> [What is expected]: Within the entries that follow, show each line where the word "ATCC" occurs.

[Records from a data source]
_ _ _ _
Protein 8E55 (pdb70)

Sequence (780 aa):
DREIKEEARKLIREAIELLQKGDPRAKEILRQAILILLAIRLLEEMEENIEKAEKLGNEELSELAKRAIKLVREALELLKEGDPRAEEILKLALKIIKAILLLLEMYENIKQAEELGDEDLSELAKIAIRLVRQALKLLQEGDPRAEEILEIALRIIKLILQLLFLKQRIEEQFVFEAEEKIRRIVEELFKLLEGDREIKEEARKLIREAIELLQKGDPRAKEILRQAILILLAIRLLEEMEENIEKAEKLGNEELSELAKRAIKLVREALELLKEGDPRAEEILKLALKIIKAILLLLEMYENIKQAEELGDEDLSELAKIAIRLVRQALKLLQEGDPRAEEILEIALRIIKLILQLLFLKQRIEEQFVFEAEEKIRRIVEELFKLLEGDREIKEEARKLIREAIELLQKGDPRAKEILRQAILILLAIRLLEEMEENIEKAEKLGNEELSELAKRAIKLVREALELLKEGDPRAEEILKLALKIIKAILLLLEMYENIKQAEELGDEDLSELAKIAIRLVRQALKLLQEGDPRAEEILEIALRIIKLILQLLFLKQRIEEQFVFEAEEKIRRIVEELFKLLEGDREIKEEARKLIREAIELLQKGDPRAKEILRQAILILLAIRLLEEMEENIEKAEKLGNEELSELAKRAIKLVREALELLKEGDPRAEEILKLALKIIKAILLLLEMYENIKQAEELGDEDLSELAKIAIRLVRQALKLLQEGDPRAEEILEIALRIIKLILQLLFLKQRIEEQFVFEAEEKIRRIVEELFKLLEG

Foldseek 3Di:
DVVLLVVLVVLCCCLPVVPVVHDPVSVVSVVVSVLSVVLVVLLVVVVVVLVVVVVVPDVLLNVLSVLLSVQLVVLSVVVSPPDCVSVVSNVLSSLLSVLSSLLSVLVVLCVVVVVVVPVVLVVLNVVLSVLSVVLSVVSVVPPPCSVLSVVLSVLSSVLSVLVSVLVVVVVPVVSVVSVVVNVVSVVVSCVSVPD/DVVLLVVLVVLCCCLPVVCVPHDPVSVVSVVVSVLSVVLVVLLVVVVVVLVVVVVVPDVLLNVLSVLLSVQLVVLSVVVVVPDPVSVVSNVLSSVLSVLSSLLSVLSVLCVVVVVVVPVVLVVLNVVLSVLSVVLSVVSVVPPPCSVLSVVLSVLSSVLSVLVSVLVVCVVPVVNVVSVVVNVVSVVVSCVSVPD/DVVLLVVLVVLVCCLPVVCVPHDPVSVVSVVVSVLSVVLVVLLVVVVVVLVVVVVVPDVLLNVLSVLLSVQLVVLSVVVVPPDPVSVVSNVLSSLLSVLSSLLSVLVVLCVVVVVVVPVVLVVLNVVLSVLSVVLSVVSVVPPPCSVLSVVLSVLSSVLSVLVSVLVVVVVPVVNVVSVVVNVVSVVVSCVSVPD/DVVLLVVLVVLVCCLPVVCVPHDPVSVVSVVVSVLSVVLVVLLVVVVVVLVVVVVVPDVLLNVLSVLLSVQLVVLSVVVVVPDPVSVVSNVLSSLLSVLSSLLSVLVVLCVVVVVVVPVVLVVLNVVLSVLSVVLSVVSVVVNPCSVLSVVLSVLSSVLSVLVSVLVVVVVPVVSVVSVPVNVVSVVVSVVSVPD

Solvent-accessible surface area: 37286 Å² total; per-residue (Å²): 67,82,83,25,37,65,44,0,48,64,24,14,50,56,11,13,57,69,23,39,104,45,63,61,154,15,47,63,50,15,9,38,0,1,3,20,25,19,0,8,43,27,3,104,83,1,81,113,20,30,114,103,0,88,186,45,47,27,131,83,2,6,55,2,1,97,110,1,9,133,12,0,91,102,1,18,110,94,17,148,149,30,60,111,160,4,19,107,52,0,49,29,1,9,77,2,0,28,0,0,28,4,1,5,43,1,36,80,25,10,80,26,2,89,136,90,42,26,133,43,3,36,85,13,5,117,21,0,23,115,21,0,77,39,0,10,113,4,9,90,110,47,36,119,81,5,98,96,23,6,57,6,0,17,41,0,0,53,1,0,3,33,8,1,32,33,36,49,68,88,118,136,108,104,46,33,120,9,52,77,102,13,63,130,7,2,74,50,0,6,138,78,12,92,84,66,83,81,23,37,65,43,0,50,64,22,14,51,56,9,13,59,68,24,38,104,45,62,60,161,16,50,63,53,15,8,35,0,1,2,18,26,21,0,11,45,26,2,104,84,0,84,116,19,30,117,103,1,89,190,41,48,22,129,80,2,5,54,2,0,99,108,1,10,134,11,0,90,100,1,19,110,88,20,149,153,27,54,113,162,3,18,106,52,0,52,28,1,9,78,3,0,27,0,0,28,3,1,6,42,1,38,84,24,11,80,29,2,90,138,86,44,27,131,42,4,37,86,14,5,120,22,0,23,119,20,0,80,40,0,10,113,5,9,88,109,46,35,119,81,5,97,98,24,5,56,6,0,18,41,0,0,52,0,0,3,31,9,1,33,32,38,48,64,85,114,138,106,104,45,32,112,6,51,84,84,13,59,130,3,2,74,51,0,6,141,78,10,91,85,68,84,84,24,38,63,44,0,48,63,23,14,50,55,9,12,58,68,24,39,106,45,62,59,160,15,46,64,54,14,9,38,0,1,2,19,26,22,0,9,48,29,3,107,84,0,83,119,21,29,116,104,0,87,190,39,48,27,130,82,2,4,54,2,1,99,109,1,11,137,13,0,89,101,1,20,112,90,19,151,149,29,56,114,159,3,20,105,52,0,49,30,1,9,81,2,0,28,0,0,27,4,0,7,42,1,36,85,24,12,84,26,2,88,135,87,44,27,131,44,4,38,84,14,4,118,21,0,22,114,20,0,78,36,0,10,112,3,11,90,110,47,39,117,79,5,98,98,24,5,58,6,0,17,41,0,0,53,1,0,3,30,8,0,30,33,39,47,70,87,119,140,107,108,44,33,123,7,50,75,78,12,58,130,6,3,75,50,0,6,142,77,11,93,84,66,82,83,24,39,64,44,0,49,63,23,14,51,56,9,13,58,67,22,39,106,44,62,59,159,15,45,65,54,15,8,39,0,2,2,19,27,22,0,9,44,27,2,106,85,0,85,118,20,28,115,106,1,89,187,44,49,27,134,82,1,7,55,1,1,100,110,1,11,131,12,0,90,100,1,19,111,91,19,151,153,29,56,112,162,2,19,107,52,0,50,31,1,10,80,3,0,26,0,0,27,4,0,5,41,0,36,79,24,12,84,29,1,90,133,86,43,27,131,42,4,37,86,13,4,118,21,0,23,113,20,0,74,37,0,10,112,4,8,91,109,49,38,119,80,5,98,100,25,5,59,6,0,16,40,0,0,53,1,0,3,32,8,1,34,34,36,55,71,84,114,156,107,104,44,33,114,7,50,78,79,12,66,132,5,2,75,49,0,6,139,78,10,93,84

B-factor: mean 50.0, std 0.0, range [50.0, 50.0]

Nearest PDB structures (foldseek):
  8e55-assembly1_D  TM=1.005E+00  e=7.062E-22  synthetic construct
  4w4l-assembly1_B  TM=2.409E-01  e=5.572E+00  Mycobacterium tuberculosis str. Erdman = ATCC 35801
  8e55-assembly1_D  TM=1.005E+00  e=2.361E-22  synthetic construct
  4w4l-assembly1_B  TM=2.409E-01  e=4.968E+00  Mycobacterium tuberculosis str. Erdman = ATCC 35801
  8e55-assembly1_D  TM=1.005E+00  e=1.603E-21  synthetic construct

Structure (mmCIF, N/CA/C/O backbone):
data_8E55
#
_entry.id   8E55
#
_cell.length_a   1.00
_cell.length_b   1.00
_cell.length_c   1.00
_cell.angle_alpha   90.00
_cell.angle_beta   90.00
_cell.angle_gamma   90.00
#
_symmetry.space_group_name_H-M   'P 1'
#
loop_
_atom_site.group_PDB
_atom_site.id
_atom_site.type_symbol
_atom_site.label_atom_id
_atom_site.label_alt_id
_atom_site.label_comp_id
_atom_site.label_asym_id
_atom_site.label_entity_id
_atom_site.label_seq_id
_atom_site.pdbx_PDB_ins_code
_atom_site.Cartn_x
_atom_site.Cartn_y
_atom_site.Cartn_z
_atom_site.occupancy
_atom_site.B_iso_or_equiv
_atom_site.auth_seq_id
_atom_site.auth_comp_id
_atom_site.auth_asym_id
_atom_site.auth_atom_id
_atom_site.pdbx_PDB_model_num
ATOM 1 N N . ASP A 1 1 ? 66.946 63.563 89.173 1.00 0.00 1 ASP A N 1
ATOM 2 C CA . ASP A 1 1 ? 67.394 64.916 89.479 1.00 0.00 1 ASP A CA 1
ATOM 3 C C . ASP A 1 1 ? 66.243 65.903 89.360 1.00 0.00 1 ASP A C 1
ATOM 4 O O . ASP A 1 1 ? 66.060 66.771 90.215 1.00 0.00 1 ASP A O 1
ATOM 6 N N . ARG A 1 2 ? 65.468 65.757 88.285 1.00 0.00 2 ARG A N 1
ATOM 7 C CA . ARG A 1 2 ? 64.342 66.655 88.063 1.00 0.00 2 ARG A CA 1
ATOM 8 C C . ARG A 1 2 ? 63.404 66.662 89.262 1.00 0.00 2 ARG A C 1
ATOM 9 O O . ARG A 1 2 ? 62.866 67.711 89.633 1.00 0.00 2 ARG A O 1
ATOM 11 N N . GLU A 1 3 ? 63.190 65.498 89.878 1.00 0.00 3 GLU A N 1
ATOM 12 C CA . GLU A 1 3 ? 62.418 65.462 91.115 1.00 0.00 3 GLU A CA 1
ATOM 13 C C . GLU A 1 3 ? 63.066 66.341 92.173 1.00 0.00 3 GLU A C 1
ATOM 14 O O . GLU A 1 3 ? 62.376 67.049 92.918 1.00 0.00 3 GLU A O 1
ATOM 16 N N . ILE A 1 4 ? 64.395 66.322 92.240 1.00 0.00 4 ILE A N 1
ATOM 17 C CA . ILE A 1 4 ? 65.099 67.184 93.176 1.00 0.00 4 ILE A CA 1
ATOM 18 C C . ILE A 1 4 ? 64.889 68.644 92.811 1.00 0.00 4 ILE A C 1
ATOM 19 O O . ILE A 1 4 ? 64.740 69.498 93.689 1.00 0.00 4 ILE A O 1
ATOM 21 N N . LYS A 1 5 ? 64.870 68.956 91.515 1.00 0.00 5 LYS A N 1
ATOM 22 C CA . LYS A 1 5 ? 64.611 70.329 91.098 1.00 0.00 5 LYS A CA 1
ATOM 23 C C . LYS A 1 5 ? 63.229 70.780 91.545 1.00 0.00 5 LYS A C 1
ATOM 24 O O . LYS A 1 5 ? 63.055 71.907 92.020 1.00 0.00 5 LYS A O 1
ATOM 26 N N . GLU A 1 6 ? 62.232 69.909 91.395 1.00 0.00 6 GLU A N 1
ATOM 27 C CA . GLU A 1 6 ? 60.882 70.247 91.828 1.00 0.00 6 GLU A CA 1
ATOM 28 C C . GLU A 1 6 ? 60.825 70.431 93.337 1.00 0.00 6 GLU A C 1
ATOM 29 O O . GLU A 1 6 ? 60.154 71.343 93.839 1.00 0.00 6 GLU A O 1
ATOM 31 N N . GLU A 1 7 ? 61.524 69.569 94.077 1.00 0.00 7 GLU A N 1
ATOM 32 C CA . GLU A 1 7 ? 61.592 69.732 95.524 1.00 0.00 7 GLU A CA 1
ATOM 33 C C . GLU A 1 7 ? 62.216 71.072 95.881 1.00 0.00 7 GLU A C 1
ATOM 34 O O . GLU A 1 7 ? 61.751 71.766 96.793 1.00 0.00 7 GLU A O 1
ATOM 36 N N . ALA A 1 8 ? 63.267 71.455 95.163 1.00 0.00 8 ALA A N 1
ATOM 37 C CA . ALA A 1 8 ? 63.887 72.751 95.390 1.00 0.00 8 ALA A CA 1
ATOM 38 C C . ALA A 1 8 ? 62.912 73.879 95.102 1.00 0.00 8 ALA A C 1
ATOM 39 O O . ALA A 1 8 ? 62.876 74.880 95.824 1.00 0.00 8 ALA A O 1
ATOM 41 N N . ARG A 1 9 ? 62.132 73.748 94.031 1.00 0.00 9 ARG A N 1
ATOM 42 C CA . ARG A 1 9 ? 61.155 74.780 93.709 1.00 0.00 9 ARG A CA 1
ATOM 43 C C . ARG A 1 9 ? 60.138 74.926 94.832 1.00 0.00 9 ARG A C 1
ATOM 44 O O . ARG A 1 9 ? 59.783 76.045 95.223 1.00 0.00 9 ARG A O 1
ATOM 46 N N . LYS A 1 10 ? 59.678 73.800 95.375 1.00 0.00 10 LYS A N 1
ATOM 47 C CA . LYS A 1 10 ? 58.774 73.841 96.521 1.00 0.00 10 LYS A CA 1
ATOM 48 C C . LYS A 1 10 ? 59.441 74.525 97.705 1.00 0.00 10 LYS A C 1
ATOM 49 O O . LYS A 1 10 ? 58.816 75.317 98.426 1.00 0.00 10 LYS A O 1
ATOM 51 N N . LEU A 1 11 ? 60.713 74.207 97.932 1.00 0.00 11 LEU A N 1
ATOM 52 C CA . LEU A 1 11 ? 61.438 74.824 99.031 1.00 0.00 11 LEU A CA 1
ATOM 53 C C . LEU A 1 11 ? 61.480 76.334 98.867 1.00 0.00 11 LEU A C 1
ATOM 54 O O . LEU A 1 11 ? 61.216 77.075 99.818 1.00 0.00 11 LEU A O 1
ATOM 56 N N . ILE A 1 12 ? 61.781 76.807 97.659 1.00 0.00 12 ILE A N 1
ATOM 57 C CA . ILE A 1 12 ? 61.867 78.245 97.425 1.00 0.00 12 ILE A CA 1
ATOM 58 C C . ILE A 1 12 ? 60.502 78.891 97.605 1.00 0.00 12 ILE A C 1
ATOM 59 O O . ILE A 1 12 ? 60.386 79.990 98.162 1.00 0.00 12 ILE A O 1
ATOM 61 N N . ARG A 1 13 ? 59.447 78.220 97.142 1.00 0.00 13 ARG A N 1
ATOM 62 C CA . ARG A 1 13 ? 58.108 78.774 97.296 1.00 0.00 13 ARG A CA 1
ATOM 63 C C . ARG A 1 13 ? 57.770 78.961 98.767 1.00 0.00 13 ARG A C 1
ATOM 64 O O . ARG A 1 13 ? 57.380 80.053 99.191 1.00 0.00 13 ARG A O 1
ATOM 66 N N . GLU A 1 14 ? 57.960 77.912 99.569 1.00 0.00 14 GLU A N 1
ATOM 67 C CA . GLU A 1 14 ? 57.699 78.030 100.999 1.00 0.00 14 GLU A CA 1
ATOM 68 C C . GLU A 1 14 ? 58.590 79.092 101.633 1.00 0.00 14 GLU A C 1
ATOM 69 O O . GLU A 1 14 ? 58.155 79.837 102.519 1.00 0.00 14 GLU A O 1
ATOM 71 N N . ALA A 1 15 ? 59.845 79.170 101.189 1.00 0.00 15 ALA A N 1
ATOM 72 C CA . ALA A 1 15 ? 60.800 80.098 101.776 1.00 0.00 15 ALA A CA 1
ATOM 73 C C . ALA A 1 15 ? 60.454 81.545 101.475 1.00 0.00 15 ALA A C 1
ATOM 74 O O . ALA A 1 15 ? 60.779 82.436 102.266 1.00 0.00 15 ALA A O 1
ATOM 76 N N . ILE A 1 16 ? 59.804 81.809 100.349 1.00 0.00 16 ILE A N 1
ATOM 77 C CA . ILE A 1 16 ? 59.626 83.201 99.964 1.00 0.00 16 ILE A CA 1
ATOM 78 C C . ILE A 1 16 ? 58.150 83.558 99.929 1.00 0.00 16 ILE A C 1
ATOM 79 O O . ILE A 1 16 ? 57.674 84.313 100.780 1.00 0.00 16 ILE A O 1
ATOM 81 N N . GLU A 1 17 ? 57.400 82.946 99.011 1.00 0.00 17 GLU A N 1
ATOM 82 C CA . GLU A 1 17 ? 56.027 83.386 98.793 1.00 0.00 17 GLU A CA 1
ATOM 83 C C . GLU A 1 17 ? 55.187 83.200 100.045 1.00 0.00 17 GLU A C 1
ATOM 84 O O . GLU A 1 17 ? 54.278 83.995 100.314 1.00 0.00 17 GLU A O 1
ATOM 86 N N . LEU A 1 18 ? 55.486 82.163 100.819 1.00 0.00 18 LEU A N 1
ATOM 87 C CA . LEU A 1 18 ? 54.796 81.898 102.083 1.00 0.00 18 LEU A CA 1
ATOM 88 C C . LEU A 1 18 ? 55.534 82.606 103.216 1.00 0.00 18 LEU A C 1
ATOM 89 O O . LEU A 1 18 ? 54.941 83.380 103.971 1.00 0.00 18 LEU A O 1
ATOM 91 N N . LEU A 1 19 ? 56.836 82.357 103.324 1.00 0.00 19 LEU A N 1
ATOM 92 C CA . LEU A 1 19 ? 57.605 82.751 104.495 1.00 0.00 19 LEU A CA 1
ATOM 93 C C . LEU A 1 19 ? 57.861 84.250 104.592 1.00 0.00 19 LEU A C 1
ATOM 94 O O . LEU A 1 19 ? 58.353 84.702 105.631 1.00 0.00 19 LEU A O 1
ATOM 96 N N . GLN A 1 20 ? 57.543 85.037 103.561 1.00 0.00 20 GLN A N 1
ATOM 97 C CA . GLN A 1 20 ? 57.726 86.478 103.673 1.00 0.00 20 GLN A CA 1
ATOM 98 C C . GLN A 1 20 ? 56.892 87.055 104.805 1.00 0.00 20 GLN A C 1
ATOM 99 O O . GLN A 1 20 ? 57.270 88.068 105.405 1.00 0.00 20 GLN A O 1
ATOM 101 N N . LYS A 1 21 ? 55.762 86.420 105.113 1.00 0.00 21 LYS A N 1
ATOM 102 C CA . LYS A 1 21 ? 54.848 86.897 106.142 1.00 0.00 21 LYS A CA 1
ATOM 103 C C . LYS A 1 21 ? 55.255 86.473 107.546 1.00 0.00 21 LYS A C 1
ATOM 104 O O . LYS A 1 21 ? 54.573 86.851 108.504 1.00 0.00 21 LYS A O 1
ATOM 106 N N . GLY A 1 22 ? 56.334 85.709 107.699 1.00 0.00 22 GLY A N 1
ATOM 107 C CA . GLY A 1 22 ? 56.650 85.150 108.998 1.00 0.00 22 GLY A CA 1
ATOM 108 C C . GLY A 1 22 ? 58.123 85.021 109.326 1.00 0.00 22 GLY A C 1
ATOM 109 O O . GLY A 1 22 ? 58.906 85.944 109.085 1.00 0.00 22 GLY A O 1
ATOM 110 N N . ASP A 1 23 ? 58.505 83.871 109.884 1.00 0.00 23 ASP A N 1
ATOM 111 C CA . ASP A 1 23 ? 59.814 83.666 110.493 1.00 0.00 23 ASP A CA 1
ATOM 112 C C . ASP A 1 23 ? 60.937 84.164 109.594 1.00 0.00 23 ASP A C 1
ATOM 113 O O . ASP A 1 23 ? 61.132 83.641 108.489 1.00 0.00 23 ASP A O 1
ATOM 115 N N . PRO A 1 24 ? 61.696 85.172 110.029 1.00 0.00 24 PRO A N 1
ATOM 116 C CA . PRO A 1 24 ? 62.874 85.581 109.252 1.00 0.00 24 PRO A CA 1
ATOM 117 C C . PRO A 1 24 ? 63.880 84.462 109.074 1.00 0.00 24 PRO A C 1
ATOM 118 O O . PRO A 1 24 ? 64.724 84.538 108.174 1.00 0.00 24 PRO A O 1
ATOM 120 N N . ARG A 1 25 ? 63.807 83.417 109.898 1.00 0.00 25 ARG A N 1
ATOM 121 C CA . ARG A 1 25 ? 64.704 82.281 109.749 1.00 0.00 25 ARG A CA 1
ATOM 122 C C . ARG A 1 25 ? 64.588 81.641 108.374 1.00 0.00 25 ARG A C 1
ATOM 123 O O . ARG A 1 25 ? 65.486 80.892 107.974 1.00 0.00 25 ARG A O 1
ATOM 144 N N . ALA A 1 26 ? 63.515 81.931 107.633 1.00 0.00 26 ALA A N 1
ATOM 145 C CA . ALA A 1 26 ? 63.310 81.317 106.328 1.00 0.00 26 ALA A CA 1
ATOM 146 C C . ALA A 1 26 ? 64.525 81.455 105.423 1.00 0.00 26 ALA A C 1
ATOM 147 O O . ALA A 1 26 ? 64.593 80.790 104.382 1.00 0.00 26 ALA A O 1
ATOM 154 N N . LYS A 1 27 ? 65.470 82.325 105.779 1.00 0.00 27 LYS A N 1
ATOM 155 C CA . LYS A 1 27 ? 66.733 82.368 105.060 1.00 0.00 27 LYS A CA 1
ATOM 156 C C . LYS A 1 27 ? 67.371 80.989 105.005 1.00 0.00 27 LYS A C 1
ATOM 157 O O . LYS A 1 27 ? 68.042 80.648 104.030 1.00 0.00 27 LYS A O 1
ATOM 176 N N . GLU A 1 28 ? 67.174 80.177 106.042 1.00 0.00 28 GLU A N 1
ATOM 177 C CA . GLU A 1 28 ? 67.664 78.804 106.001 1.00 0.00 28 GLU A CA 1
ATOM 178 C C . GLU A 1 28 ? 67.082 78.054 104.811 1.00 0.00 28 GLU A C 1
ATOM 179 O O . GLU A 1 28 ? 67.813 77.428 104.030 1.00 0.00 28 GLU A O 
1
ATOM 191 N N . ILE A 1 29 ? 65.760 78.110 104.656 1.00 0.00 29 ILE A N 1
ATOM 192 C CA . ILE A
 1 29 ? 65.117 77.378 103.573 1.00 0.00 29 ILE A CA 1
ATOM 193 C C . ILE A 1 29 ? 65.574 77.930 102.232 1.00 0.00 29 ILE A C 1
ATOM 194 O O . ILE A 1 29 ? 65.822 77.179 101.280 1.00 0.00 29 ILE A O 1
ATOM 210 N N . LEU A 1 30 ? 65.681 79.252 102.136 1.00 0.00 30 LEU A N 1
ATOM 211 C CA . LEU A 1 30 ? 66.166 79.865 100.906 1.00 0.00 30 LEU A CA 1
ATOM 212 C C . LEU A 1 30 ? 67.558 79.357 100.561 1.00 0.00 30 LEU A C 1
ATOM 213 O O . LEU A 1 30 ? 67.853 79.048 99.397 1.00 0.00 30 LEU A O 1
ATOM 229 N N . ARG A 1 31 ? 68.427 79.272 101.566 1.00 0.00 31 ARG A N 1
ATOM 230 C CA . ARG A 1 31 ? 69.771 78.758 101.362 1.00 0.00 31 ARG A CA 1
_ _ _ _
> [Your solution]:
  4w4l-assembly1_B  TM=2.409E-01  e=5.572E+00  Mycobacterium tuberculosis str. Erdman = ATCC 35801
  4w4l-assembly1_B  TM=2.409E-01  e=4.968E+00  Mycobacterium tuberculosis str. Erdman = ATCC 35801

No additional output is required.